To begin this definition of a set I will describe the difference
between "necessary" and "sufficient" conditions:
Being a frog is a sufficient condition for being an amphibian, while a
set of legs, three-chambered heart, etc, are necessary conditions for
being an amphibian.
This a a maths newsgroup. "Neccesary" and "sufficient" are already well
defined terms, known I suspect by almost everybody here, and such
knowledge is not dependent upon the reader knowing the number of heart
chambers that salamanders and newts have (which I don't know).
[/quote]
If you had written any academic essays on the philosophy or foundations
of logic and mathematics, then you would know that you begin by stating
the commonly understood before moving on to related themes.
[quote]I will assume that you are using the normal mathematical definitions of
"neccessary" and "sufficient" and this stuff about frogs is completely
irrelevant to any mathematical argument you may wish to advance.
[/quote]
Don't be stupid Peter.
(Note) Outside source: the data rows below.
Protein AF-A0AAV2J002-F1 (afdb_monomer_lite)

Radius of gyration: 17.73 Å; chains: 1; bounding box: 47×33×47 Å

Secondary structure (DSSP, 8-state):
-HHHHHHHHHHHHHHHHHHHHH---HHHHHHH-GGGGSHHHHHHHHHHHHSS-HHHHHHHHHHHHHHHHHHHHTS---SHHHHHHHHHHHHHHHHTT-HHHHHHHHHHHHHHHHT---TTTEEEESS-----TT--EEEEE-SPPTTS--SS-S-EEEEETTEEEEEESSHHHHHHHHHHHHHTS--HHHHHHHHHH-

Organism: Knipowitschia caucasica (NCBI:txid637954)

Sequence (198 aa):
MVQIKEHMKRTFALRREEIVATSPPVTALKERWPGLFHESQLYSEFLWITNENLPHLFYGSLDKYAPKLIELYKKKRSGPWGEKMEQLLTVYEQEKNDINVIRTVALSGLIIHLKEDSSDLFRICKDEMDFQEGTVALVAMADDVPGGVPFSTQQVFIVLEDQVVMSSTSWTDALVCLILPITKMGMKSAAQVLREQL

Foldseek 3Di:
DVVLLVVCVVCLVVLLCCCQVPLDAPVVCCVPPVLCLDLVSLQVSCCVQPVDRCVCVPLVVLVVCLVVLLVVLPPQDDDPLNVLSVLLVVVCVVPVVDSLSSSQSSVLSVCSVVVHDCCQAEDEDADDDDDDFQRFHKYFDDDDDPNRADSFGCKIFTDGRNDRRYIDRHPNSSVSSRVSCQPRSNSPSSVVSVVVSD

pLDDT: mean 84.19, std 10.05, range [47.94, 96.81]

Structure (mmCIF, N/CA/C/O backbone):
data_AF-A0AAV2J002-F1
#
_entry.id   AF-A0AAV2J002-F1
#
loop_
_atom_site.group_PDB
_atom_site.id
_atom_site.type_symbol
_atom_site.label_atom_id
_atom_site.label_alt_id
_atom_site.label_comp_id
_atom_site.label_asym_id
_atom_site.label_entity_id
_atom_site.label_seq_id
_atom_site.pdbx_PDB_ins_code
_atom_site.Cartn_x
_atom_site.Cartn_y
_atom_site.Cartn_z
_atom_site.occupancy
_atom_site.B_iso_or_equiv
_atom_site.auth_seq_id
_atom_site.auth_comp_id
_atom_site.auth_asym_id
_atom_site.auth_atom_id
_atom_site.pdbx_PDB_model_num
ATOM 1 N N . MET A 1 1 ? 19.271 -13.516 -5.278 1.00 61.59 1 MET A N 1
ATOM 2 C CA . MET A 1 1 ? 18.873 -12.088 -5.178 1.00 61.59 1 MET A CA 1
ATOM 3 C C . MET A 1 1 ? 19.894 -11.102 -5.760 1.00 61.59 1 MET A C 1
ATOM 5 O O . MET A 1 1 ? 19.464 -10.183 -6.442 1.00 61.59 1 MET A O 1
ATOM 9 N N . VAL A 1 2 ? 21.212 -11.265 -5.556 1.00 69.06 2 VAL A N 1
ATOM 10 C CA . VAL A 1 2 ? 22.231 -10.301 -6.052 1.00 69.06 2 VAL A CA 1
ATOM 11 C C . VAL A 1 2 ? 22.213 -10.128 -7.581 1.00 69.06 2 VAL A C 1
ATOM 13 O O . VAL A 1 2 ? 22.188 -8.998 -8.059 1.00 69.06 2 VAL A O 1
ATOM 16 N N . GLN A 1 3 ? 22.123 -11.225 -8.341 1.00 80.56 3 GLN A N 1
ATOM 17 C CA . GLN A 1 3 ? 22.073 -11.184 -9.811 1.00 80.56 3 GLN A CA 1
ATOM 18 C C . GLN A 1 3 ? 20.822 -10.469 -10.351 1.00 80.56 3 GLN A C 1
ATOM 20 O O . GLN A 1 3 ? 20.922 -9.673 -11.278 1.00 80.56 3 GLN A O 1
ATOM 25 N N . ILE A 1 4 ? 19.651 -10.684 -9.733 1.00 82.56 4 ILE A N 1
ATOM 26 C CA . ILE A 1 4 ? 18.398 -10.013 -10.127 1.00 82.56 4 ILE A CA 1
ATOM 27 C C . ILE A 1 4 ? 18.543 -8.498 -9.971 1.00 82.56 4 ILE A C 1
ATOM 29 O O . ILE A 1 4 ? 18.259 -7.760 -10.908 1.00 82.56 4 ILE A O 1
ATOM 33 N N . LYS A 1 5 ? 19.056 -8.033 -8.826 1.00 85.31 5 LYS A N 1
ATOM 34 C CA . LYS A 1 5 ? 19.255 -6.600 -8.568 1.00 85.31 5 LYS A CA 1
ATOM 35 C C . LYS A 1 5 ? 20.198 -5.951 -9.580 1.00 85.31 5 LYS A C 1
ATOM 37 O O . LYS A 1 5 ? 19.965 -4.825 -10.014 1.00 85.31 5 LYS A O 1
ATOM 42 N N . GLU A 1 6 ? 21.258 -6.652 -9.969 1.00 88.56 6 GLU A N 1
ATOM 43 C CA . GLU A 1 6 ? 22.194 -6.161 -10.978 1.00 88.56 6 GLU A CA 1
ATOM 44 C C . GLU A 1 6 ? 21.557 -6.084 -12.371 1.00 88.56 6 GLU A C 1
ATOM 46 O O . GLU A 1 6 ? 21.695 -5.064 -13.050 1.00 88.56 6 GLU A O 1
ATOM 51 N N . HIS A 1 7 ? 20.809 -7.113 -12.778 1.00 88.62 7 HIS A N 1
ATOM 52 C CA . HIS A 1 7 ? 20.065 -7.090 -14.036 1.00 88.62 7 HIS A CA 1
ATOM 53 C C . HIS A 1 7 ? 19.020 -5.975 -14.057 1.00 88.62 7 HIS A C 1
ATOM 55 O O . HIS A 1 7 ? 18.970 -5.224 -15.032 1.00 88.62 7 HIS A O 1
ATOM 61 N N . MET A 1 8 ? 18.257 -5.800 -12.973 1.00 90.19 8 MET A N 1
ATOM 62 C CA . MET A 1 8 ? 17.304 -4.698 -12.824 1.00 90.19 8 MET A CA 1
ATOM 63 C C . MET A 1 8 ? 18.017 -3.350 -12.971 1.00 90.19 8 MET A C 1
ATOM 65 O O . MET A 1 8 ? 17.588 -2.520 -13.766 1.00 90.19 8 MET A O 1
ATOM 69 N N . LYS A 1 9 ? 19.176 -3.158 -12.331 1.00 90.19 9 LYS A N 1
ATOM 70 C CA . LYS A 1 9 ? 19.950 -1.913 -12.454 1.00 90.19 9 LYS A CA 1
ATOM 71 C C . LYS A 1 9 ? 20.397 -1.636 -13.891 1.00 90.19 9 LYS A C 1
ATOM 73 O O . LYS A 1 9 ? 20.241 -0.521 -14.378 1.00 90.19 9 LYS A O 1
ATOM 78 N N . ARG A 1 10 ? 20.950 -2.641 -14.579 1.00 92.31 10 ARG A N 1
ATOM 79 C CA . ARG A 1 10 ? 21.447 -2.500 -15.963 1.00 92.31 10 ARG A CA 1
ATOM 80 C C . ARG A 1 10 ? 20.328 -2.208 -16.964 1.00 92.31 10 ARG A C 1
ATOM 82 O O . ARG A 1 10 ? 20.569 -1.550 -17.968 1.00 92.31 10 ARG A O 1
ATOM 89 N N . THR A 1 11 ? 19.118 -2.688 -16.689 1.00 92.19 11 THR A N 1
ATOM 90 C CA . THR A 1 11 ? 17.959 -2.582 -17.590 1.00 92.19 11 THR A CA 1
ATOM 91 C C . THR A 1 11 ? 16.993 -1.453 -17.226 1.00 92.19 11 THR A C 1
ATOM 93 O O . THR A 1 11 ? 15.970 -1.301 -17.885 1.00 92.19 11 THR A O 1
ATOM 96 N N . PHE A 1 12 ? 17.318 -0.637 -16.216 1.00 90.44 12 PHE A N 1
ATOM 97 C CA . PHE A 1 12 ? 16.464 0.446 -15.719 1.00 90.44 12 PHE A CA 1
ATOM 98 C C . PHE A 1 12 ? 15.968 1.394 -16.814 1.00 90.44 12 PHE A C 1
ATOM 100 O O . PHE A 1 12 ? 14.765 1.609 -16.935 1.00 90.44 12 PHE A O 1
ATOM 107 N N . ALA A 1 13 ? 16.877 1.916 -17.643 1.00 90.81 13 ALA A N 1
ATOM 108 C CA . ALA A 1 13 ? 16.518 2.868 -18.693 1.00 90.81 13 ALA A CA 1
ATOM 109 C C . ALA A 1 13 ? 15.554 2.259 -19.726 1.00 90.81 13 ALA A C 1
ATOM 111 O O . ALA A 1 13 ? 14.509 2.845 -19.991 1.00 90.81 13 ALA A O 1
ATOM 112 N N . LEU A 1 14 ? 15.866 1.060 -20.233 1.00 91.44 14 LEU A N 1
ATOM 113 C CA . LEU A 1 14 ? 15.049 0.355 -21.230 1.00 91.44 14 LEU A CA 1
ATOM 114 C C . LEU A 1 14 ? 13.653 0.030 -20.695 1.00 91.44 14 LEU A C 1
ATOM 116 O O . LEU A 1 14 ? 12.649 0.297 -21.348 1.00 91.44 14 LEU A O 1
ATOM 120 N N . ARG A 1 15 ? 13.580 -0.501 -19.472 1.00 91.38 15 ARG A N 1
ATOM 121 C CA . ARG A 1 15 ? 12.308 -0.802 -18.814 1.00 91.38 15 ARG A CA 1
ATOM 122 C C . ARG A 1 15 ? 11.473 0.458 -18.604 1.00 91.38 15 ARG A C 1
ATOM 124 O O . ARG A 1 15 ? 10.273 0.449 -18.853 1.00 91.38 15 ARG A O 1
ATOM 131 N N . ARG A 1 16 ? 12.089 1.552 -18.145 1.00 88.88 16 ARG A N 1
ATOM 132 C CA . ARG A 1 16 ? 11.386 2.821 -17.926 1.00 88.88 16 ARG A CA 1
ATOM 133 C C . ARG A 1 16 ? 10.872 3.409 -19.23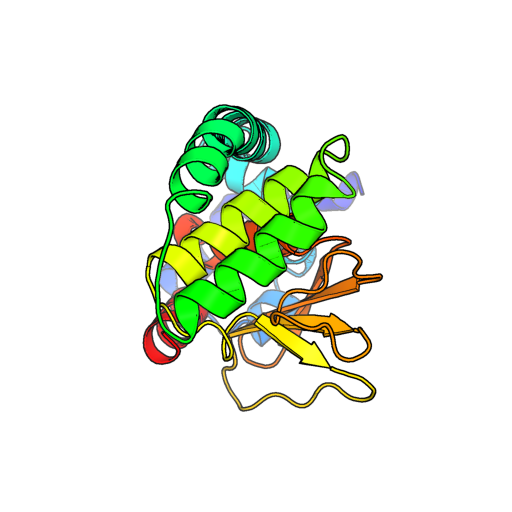6 1.00 88.88 16 ARG A C 1
ATOM 135 O O . ARG A 1 16 ? 9.740 3.882 -19.264 1.00 88.88 16 ARG A O 1
ATOM 142 N N . GLU A 1 17 ? 11.681 3.372 -20.291 1.00 89.94 17 GLU A N 1
ATOM 143 C CA . GLU A 1 17 ? 11.277 3.781 -21.636 1.00 89.94 17 GLU A CA 1
ATOM 144 C C . GLU A 1 17 ? 10.053 2.987 -22.097 1.00 89.94 17 GLU A C 1
ATOM 146 O O . GLU A 1 17 ? 9.037 3.587 -22.439 1.00 89.94 17 GLU A O 1
ATOM 151 N N . GLU A 1 18 ? 10.099 1.658 -21.997 1.00 89.94 18 GLU A N 1
ATOM 152 C CA . GLU A 1 18 ? 8.986 0.790 -22.377 1.00 89.94 18 GLU A CA 1
ATOM 153 C C . GLU A 1 18 ? 7.704 1.112 -21.593 1.00 89.94 18 GLU A C 1
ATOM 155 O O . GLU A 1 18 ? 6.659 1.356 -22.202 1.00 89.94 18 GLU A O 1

It looks like you are saying that there is a
complete, irreconcilable, severance between common terms and
understandings, and mathematics. I don't think you will get far
academically, or publicly, holding that position.
[quote]A minimal definition of a set is that it is a totality of necessary
conditions or elements .
Ok, give me your definition (as a totality of necessary conditions or
elements) of the set {{}}.
[/quote]
A set has elements as necessary conditions, i.e. they are necessarily
"in" the set. Why? As mathematics has no contingent possibilities it
follows that for any mathematical set, its elements are necessarily in
the set.
[quote]
There is no possibility for the set "the set of unnecessary elements".
Whilst mathematics provides a standard definition of "neccessary", I
know of no mathematical definition of "unnecessary" (as opposed to "not
neccesary") let alone "unnecessary elements". You need to define this.
[/quote]
Unnecessary elements are contingent elements.
[quote]
A necessary condition is an element in a set,
Maybe you do have some completely different meaning for the word
"neccesary". In mathematics, the word "neccesary" in this sort of
context refers to statements that can have truth values, not elements of
sets.
[/quote]
A truth value, and a variable, I would remind you, are not mathematical
descriptions until they are fixed, non-mathematically, as a value.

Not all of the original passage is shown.